*** Data for review
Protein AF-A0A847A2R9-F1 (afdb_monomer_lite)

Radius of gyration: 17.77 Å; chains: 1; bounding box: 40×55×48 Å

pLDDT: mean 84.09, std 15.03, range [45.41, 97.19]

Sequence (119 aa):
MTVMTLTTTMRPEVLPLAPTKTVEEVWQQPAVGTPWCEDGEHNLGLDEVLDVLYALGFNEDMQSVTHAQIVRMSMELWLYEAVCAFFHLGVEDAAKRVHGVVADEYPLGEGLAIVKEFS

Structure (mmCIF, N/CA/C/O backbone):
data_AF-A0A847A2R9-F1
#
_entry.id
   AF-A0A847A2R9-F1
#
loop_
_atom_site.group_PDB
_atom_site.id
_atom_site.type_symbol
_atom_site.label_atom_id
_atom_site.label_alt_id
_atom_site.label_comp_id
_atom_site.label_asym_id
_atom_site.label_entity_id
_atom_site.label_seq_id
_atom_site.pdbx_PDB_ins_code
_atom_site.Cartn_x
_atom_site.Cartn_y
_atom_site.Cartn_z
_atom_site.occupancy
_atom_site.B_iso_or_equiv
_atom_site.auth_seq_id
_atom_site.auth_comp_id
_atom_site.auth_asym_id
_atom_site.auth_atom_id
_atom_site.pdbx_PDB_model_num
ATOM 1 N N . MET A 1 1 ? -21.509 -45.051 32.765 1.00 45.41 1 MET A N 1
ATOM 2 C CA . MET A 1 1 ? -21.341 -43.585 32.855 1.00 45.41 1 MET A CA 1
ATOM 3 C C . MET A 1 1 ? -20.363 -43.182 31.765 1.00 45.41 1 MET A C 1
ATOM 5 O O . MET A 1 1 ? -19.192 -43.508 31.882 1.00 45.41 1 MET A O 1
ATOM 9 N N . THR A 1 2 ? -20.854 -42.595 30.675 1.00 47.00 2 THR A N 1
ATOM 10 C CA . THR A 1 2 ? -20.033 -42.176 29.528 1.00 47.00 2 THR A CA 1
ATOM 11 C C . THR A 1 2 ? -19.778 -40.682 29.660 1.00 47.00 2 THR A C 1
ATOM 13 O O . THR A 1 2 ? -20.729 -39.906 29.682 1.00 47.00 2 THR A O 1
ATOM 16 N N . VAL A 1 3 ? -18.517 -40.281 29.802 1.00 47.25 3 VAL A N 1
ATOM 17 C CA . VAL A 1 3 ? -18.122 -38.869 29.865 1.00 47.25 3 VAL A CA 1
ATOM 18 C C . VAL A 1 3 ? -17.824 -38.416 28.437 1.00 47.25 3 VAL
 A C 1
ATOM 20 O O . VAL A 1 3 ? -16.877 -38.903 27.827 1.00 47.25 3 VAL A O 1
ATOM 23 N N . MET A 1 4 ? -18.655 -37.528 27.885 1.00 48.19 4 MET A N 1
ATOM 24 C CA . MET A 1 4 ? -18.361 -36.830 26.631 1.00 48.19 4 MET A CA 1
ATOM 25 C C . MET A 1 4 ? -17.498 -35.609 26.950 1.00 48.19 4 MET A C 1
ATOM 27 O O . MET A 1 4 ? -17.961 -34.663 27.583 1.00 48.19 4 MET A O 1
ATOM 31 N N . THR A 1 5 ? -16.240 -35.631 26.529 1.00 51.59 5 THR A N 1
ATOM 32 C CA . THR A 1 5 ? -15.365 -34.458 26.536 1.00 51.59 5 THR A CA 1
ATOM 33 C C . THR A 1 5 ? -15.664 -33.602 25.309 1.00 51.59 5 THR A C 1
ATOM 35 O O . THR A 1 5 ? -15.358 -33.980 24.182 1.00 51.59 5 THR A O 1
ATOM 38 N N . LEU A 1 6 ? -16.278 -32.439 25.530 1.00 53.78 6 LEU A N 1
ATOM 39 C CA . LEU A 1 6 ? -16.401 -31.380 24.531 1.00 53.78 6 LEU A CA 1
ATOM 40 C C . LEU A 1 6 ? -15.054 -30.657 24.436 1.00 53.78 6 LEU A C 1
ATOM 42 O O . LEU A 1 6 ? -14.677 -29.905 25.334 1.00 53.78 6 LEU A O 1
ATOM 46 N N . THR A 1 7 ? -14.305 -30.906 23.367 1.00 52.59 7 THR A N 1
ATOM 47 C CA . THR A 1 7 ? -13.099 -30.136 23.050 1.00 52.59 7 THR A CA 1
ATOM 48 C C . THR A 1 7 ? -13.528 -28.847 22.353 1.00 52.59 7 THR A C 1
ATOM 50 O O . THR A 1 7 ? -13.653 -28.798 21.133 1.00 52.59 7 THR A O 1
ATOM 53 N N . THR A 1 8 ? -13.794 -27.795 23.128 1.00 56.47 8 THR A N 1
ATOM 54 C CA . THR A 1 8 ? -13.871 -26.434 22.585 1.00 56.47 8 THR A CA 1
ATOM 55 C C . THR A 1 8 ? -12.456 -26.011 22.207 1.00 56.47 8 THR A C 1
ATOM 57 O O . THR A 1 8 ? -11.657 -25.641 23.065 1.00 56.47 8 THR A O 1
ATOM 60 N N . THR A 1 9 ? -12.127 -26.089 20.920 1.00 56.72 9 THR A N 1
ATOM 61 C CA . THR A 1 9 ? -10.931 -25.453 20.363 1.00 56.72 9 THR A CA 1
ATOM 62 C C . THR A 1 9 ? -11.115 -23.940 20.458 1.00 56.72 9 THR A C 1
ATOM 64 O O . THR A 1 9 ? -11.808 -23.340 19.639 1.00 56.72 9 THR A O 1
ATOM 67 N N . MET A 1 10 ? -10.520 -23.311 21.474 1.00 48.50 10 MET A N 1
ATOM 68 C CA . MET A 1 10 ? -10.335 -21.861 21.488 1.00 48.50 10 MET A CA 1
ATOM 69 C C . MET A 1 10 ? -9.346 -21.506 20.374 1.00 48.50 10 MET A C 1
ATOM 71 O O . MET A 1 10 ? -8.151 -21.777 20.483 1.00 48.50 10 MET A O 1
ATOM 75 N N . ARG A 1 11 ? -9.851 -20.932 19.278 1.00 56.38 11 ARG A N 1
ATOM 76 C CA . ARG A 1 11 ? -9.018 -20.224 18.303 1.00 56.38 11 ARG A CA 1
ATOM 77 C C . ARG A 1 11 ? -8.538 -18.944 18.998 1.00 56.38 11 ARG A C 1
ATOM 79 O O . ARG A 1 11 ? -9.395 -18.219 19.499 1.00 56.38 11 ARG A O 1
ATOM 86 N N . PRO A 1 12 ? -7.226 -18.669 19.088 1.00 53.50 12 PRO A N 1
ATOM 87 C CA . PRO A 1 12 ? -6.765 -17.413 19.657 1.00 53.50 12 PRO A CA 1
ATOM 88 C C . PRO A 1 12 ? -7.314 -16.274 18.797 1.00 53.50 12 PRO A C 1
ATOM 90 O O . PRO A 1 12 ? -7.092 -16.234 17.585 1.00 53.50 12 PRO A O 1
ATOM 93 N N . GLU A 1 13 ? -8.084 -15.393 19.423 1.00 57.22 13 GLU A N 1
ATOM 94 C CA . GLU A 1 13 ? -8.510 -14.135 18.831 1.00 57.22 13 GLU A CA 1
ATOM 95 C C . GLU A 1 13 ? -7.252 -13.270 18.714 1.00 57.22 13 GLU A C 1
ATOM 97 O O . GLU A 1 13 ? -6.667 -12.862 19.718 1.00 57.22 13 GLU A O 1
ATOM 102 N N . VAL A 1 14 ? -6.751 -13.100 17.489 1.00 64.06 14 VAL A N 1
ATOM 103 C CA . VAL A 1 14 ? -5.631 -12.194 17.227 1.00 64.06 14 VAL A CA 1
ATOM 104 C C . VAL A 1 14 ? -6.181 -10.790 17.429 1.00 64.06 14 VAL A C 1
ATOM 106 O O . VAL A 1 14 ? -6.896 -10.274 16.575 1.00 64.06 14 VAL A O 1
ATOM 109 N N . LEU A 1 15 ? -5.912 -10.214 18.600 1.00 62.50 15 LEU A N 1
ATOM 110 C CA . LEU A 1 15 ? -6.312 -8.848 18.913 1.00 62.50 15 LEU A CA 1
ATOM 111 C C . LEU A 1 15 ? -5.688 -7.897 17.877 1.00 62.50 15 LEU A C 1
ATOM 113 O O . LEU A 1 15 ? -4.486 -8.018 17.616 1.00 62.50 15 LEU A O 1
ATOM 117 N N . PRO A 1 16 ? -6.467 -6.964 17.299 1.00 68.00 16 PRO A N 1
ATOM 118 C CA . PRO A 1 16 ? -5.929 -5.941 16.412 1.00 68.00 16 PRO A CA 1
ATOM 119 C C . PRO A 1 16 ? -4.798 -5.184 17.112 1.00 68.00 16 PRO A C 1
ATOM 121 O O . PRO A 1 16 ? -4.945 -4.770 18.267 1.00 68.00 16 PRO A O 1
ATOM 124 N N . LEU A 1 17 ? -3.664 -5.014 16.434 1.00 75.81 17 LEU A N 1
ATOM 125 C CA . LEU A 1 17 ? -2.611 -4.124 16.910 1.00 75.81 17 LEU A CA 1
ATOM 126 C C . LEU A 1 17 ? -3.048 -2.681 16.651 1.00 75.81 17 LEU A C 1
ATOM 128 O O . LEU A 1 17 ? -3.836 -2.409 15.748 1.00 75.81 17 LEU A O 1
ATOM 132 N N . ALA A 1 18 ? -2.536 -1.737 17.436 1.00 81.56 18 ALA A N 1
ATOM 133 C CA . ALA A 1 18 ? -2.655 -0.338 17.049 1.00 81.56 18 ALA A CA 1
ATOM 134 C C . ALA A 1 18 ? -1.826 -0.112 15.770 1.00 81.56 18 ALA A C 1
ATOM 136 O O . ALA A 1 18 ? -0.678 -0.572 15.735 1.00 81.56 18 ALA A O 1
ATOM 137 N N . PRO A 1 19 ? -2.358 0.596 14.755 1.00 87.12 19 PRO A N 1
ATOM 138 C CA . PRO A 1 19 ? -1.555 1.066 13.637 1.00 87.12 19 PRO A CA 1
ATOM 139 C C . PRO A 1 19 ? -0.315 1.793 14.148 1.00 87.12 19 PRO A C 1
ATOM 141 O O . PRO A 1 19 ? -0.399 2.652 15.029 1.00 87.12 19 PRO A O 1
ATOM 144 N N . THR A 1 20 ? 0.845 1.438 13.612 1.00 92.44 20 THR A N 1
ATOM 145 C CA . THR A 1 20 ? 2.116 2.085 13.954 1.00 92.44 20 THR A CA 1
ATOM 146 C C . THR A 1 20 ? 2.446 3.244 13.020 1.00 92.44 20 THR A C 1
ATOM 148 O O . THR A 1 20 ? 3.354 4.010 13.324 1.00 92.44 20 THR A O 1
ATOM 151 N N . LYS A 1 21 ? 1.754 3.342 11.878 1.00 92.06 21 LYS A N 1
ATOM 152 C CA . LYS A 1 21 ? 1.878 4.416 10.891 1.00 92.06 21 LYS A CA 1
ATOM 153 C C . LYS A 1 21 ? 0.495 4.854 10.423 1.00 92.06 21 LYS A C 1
******
■ **Work request**: From the entries above, print the lines beginning at the one with "Structure (mmCIF, N/CA/C/O" and stopping after the one with "ATOM 10 C CA", exactly as written and with nothing else.

■ **Exercise output**:
Structure (mmCIF, N/CA/C/O backbone):
data_AF-A0A847A2R9-F1
#
_entry.id
   AF-A0A847A2R9-F1
#
loop_
_atom_site.group_PDB
_atom_site.id
_atom_site.type_symbol
_atom_site.label_atom_id
_atom_site.label_alt_id
_atom_site.label_comp_id
_atom_site.label_asym_id
_atom_site.label_entity_id
_atom_site.label_seq_id
_atom_site.pdbx_PDB_ins_code
_atom_site.Cartn_x
_atom_site.Cartn_y
_atom_site.Cartn_z
_atom_site.occupancy
_atom_site.B_iso_or_equiv
_atom_site.auth_seq_id
_atom_site.auth_comp_id
_atom_site.auth_asym_id
_atom_site.auth_atom_id
_atom_site.pdbx_PDB_model_num
ATOM 1 N N . MET A 1 1 ? -21.509 -45.051 32.765 1.00 45.41 1 MET A N 1
ATOM 2 C CA . MET A 1 1 ? -21.341 -43.585 32.855 1.00 45.41 1 MET A CA 1
ATOM 3 C C . MET A 1 1 ? -20.363 -43.182 31.765 1.00 45.41 1 MET A C 1
ATOM 5 O O . MET A 1 1 ? -19.192 -43.508 31.882 1.00 45.41 1 MET A O 1
ATOM 9 N N . THR A 1 2 ? -20.854 -42.595 30.675 1.00 47.00 2 THR A N 1
ATOM 10 C CA . THR A 1 2 ? -20.033 -42.176 29.528 1.00 47.00 2 THR A CA 1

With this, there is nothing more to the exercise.